Et en entrant un peu plus dans la fac, une autre facette s'offre à voir. C'est les ventes style maghrebin d'amuse-gueule, les invitations en folie, les costumes de lapins, les cheerleaders, le maquillage excessif, les vêtements courts, les peluches, les spectacles de danses chaudes qui s'enchainent, dans une salle c'est une reproduction d'un jeux TV etc...
C'était d'ailleurs l'occasion pour moi d'assister à un manzai (spectacle de stand-up japonais). Le manzai c'est un spectacle comique originaire du Kansai (là où je suis, pour ceux qui suivent pas) et donc executé avec l'accent du coin. Très ancien, développé aux alentours du 9ème siècle et perfectionné durant le 17ème siècle, c'est-à-dire bien antérieur au stand-up américain dont je croyais qu'il était une pâle copie, il fait un peu la fierté des gens du coin face aux vilains tokyoites.
L'idée c'est de raconter des blagues, le tout étant très visuel, de faire des quiproquos, mais le plus intéressant reste le duo (qui aura marqué les débuts de Takeshi Kitano) où s'opposent, devant un même micro, un personnage "sérieux" et un "débile" qui ne comprends rien. Malheureusement, n'ayant pas compris grand chose moi non plus, je ne pourrai pas expliquer plus mais je dois dire que ça m'a vraiment marqué.

L'université nous présente des gens qui s'apprêtent à rentrer dans la vie active, on peut donc imaginer qu'il s'agira des mêmes personnes une fois "adultes". Mais pas vraiment, les Japonais, et surtout les Japonaises, ne ressemblent en rien et nul part, à cette fantaisie ambiante, à toutes ces gamineries qui semblent les maintenir si loin du monde "sérieux". Sur simple observation, je croise beaucoup plus de filles à l'université que de garçons, pourtant on n'en retrouve que peu à exercer des fonctions à hauteur de leur qualification.
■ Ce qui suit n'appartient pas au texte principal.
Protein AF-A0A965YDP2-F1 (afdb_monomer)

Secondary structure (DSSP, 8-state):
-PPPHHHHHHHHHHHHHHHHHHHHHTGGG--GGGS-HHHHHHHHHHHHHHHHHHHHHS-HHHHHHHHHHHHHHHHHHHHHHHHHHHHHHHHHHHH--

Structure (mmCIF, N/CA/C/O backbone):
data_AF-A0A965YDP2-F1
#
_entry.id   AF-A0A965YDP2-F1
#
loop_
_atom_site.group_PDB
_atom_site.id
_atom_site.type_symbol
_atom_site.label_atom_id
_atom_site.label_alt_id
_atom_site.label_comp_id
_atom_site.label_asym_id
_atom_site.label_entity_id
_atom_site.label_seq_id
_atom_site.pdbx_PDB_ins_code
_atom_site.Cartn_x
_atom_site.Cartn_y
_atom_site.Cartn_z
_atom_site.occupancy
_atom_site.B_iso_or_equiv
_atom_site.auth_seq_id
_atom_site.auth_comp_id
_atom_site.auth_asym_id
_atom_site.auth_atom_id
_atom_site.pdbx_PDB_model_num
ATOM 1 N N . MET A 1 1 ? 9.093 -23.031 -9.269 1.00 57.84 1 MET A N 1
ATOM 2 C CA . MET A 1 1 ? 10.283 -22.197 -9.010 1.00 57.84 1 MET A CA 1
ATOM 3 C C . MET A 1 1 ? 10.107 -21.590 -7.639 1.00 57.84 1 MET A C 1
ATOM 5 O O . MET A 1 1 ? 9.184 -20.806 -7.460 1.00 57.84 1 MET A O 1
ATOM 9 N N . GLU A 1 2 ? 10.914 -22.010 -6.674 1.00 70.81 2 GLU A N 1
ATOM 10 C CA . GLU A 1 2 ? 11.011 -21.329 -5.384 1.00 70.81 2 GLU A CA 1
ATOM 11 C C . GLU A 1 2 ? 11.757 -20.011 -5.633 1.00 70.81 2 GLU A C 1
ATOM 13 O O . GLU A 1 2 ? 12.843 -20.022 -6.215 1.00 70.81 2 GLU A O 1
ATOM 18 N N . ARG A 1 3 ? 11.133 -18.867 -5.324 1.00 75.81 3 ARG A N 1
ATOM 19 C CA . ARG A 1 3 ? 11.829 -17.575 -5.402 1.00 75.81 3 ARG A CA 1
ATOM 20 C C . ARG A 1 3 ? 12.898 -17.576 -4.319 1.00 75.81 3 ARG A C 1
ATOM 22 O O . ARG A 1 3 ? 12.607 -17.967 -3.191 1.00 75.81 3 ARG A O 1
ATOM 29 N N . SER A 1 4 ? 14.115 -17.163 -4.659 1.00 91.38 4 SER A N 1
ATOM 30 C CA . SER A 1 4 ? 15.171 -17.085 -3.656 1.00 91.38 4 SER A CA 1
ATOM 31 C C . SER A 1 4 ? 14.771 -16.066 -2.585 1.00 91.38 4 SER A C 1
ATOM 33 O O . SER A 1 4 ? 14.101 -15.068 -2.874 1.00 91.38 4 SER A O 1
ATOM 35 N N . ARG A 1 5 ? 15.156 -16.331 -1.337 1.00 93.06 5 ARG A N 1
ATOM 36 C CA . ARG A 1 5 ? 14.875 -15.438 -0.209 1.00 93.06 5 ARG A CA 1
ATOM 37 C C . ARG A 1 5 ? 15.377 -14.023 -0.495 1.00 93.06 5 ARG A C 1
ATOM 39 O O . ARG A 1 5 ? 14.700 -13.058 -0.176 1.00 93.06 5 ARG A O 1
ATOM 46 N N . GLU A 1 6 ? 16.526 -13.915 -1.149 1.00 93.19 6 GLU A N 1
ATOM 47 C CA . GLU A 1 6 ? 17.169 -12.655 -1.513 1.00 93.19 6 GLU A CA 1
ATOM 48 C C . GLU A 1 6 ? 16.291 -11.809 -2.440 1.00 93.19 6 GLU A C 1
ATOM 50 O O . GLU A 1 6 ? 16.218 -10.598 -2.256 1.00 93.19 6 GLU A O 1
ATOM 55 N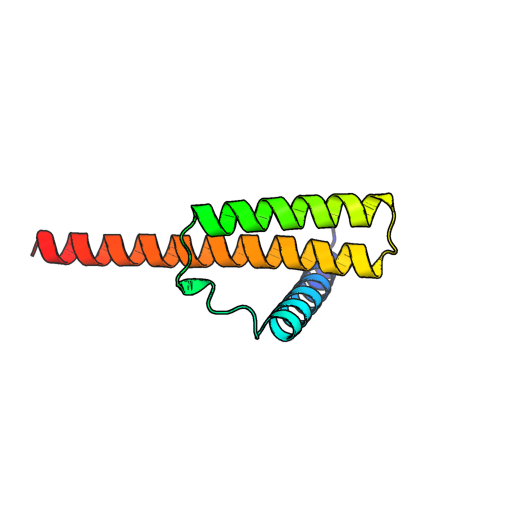 N . VAL A 1 7 ? 15.586 -12.433 -3.393 1.00 94.69 7 VAL A N 1
ATOM 56 C CA . VAL A 1 7 ? 14.644 -11.727 -4.278 1.00 94.69 7 VAL A CA 1
ATOM 57 C C . VAL A 1 7 ? 13.464 -11.183 -3.480 1.00 94.69 7 VAL A C 1
ATOM 59 O O . VAL A 1 7 ? 13.110 -10.022 -3.635 1.00 94.69 7 VAL A O 1
ATOM 62 N N . ILE A 1 8 ? 12.890 -11.989 -2.582 1.00 95.19 8 ILE A N 1
ATOM 63 C CA . ILE A 1 8 ? 11.750 -11.562 -1.757 1.00 95.19 8 ILE A CA 1
ATOM 64 C C . ILE A 1 8 ? 12.137 -10.374 -0.868 1.00 95.19 8 ILE A C 1
ATOM 66 O O . ILE A 1 8 ? 11.401 -9.393 -0.798 1.00 95.19 8 ILE A O 1
ATOM 70 N N . GLU A 1 9 ? 13.292 -10.443 -0.206 1.00 96.50 9 GLU A N 1
ATOM 71 C CA . GLU A 1 9 ? 13.777 -9.356 0.653 1.00 96.50 9 GLU A CA 1
ATOM 72 C C . GLU A 1 9 ? 14.061 -8.081 -0.153 1.00 96.50 9 GLU A C 1
ATOM 74 O O . GLU A 1 9 ? 13.723 -6.985 0.293 1.00 96.50 9 GLU A O 1
ATOM 79 N N . ALA A 1 10 ? 14.633 -8.210 -1.356 1.00 96.81 10 ALA A N 1
ATOM 80 C CA . ALA A 1 10 ? 14.860 -7.076 -2.248 1.00 96.81 10 ALA A CA 1
ATOM 81 C C . ALA A 1 10 ? 13.539 -6.429 -2.701 1.00 96.81 10 ALA A C 1
ATOM 83 O O . ALA A 1 10 ? 13.394 -5.212 -2.597 1.00 96.81 10 ALA A O 1
ATOM 84 N N . ASP A 1 11 ? 12.558 -7.232 -3.121 1.00 97.31 11 ASP A N 1
ATOM 85 C CA . ASP A 1 11 ? 11.243 -6.750 -3.552 1.00 97.31 11 ASP A CA 1
ATOM 86 C C . ASP A 1 11 ? 10.514 -6.023 -2.407 1.00 97.31 11 ASP A C 1
ATOM 88 O O . ASP A 1 11 ? 9.977 -4.928 -2.594 1.00 97.31 11 ASP A O 1
ATOM 92 N N . ILE A 1 12 ? 10.550 -6.584 -1.190 1.00 97.75 12 ILE A N 1
ATOM 93 C CA . ILE A 1 12 ? 9.990 -5.948 0.012 1.00 97.75 12 ILE A CA 1
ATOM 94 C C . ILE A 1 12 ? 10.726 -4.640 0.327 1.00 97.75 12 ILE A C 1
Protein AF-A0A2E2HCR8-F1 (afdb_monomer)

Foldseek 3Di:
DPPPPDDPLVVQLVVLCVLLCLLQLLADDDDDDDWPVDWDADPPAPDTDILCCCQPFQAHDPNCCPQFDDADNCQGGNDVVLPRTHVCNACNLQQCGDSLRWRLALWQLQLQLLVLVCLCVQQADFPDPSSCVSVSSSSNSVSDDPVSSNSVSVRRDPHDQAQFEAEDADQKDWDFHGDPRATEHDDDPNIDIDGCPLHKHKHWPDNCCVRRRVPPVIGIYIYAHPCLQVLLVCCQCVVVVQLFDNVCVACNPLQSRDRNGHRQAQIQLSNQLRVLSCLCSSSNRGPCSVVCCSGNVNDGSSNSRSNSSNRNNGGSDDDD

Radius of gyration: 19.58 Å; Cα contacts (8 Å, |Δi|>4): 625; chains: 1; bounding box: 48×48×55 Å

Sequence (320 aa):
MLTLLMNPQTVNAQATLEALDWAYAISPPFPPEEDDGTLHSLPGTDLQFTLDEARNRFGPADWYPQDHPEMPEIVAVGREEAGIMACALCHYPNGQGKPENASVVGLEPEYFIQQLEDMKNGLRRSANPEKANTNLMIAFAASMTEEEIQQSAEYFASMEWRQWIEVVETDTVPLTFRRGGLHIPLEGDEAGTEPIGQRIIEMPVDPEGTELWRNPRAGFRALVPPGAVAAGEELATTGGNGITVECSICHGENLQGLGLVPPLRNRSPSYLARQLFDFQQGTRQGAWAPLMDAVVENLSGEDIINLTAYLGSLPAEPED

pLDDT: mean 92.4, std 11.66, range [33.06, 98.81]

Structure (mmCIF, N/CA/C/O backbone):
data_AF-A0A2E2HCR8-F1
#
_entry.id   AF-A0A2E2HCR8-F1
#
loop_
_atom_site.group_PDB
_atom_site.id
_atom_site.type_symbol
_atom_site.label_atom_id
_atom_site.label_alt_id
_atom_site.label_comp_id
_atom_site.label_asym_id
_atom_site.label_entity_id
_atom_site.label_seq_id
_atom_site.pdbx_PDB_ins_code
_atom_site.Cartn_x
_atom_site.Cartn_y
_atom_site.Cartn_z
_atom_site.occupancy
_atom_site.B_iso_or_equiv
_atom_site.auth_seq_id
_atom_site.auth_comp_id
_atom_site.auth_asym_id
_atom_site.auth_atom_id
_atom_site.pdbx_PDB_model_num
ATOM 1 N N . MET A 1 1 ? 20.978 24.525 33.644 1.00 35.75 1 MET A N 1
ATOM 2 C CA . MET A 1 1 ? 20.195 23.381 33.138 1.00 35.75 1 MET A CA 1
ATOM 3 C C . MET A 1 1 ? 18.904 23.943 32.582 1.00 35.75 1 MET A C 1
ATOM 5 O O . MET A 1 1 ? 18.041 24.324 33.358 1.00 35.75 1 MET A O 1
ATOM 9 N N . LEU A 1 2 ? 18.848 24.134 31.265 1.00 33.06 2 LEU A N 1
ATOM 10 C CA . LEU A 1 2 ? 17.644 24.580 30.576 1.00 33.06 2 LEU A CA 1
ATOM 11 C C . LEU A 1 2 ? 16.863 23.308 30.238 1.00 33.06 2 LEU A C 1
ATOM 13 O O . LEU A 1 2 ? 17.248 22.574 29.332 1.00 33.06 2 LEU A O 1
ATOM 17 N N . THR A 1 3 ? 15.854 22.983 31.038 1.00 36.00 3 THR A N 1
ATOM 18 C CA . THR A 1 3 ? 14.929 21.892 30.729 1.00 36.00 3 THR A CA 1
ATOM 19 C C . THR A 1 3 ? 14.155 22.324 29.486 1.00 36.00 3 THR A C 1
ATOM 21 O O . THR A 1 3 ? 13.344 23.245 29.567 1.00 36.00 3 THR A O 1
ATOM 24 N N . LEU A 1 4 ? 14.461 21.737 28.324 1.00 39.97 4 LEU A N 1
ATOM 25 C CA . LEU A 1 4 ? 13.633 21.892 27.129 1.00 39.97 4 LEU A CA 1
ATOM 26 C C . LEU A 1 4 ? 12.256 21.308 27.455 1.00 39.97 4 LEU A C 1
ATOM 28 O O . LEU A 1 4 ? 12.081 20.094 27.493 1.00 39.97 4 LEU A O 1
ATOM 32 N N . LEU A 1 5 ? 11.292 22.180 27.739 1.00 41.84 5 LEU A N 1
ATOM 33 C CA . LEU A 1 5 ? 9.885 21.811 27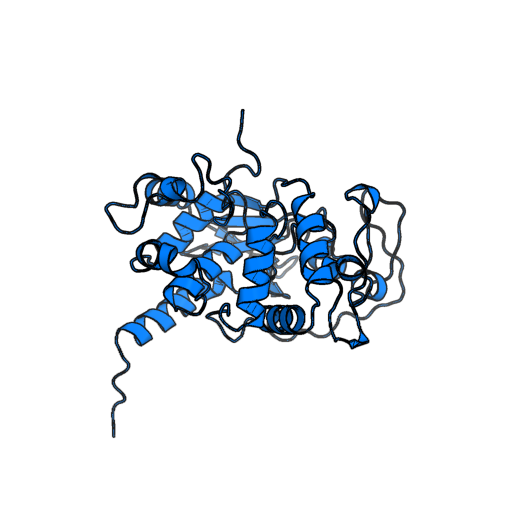.771 1.00 41.84 5 LEU A CA 1
ATOM 34 C C . LEU A 1 5 ? 9.473 21.541 26.322 1.00 41.84 5 LEU A C 1
ATOM 36 O O . LEU A 1 5 ? 9.324 22.470 25.530 1.00 41.84 5 LEU A O 1
ATOM 40 N N . MET A 1 6 ? 9.371 20.262 25.967 1.00 38.75 6 MET A N 1
ATOM 41 C CA . MET A 1 6 ? 8.798 19.834 24.695 1.00 38.75 6 MET A CA 1
ATOM 42 C C . MET A 1 6 ? 7.319 20.242 24.644 1.00 38.75 6 MET A C 1
ATOM 44 O O . MET A 1 6 ? 6.611 20.193 25.650 1.00 38.75 6 MET A O 1
ATOM 48 N N . ASN A 1 7 ? 6.862 20.677 23.470 1.00 41.12 7 ASN A N 1
ATOM 49 C CA . ASN A 1 7 ? 5.476 21.072 23.231 1.00 41.12 7 ASN A CA 1
ATOM 50 C C . ASN A 1 7 ? 4.557 19.842 23.435 1.00 41.12 7 ASN A C 1
ATOM 52 O O . ASN A 1 7 ? 4.880 18.783 22.895 1.00 41.12 7 ASN A O 1
ATOM 56 N N . PRO A 1 8 ? 3.428 19.921 24.162 1.00 44.88 8 PRO A N 1
ATOM 57 C CA . PRO A 1 8 ? 2.517 18.786 24.357 1.00 44.88 8 PRO A CA 1
ATOM 58 C C . PRO A 1 8 ? 2.085 18.090 23.055 1.00 44.88 8 PRO A C 1
ATOM 60 O O . PRO A 1 8 ? 1.938 16.871 23.050 1.00 44.88 8 PRO A O 1
ATOM 63 N N . GLN A 1 9 ? 1.985 18.814 21.932 1.00 49.50 9 GLN A N 1
ATOM 64 C CA . GLN A 1 9 ? 1.726 18.187 20.627 1.00 49.50 9 GLN A CA 1
ATOM 65 C C . GLN A 1 9 ? 2.905 17.345 20.105 1.00 49.50 9 GLN A C 1
ATOM 67 O O . GLN A 1 9 ? 2.695 16.280 19.537 1.00 49.50 9 GLN A O 1
ATOM 72 N N . THR A 1 10 ? 4.151 17.752 20.376 1.00 51.72 10 THR A N 1
ATOM 73 C CA . THR A 1 10 ? 5.354 16.975 20.006 1.00 51.72 10 THR A CA 1
ATOM 74 C C . THR A 1 10 ? 5.564 15.732 20.875 1.00 51.72 10 THR A C 1
ATOM 76 O O . THR A 1 10 ? 6.116 14.746 20.400 1.00 51.72 10 THR A O 1
ATOM 79 N N . VAL A 1 11 ? 5.091 15.746 22.128 1.00 47.25 11 VAL A N 1
ATOM 80 C CA . VAL A 1 11 ? 5.132 14.568 23.014 1.00 47.25 11 VAL A CA 1
ATOM 81 C C . VAL A 1 11 ? 4.111 13.514 22.566 1.00 47.25 11 VAL A C 1
ATOM 83 O O . VAL A 1 11 ? 4.412 12.325 22.598 1.00 47.25 11 VAL A O 1
ATOM 86 N N . ASN A 1 12 ? 2.938 13.943 22.084 1.00 59.84 12 ASN A N 1
ATOM 87 C CA . ASN A 1 12 ? 1.904 13.041 21.566 1.00 59.84 12 ASN A CA 1
ATOM 88 C C . ASN A 1 12 ? 2.303 12.400 20.220 1.00 59.84 12 ASN A C 1
ATOM 90 O O . ASN A 1 12 ? 2.057 11.220 19.989 1.00 59.84 12 ASN A O 1
ATOM 94 N N . ALA A 1 13 ? 2.995 13.153 19.360 1.00 60.28 13 ALA A N 1
ATOM 95 C CA . ALA A 1 13 ? 3.495 12.670 18.072 1.00 60.28 13 ALA A CA 1
ATOM 96 C C . ALA A 1 13 ? 4.509 11.519 18.202 1.00 60.28 13 ALA A C 1
ATOM 98 O O . ALA A 1 13 ? 4.374 10.503 17.526 1.00 60.28 13 ALA A O 1
ATOM 99 N N . GLN A 1 14 ? 5.499 11.648 19.094 1.00 61.97 14 GLN A N 1
ATOM 100 C CA . GLN A 1 14 ? 6.516 10.609 19.302 1.00 61.97 14 GLN A CA 1
ATOM 101 C C . GLN A 1 14 ? 5.917 9.336 19.917 1.00 61.97 14 GLN A C 1
ATOM 103 O O . GLN A 1 14 ? 6.209 8.239 19.453 1.00 61.97 14 GLN A O 1
ATOM 108 N N . ALA A 1 15 ? 5.043 9.478 20.918 1.00 65.81 15 ALA A N 1
ATOM 109 C CA . ALA A 1 15 ? 4.366 8.339 21.539 1.00 65.81 15 ALA A CA 1
ATOM 110 C C . ALA A 1 15 ? 3.450 7.601 20.545 1.00 65.81 15 ALA A C 1
ATOM 112 O O . ALA A 1 15 ? 3.373 6.375 20.561 1.00 65.81 15 ALA A O 1
ATOM 113 N N . THR A 1 16 ? 2.790 8.341 19.649 1.00 66.75 16 THR A N 1
ATOM 114 C CA . THR A 1 16 ? 1.946 7.760 18.596 1.00 66.75 16 THR A CA 1
ATOM 115 C C . THR A 1 16 ? 2.788 7.089 17.509 1.00 66.75 16 THR A C 1
ATOM 117 O O . THR A 1 16 ? 2.434 6.007 17.054 1.00 66.75 16 THR A O 1
ATOM 120 N N . LEU A 1 17 ? 3.935 7.665 17.131 1.00 72.38 17 LEU A N 1
ATOM 121 C CA . LEU A 1 17 ? 4.873 7.015 16.213 1.00 72.38 17 LEU A CA 1
ATOM 122 C C . LEU A 1 17 ? 5.387 5.686 16.783 1.00 72.38 17 LEU A C 1
ATOM 124 O O . LEU A 1 17 ? 5.412 4.688 16.070 1.00 72.38 17 LEU A O 1
ATOM 128 N N . GLU A 1 18 ? 5.749 5.658 18.066 1.00 76.00 18 GLU A N 1
ATOM 129 C CA . GLU A 1 18 ? 6.149 4.428 18.760 1.00 76.00 18 GLU A CA 1
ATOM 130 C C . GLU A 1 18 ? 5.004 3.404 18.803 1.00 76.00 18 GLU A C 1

Kangaku est une fac privée, prestigieuse et pas vraiment ordinaire peut-on me répondre mais je dirai que concernant les clubs et la vie sociale étudiante elle ne varie pas tant que ça selon les universités. Rencontrer les jeunes du Japon, c'est le moment idéal pour rencontrer des gens qui s'apprêtent à changer de manière impressionnante, parfois pour rejoindre l'opposé de cet idéal de vie.

Je cite pour conclure une observation géniale que fait Ruth Benedict, auteure d'un bouquin de référence qui fait l'anthropologie de la société japonaises des années 1940, certaines réflexions sont encore pertinentes aujourd'hui... faut-il conclure que les Japonais ne changent pas ? Autre problème mais cette observation m'est revenue en tête au moment où j'écrivais :

"La trajectoire de la vie au Japon est traçée à l'opposé de ce qu'elle est aux Etats-Unis. C'est une grande courbe en U peu accentuée, avec un maximum de liberté et d'indulgence au bénéfice des bébés et des vieillards. Les contraintes croissent lentement après la prime enfance jusqu'au moment où la liberté d'agir à sa guise descend au plus bas avant et après le mariage [...] Enfance et vieillesse sont des 'espaces de liberté'."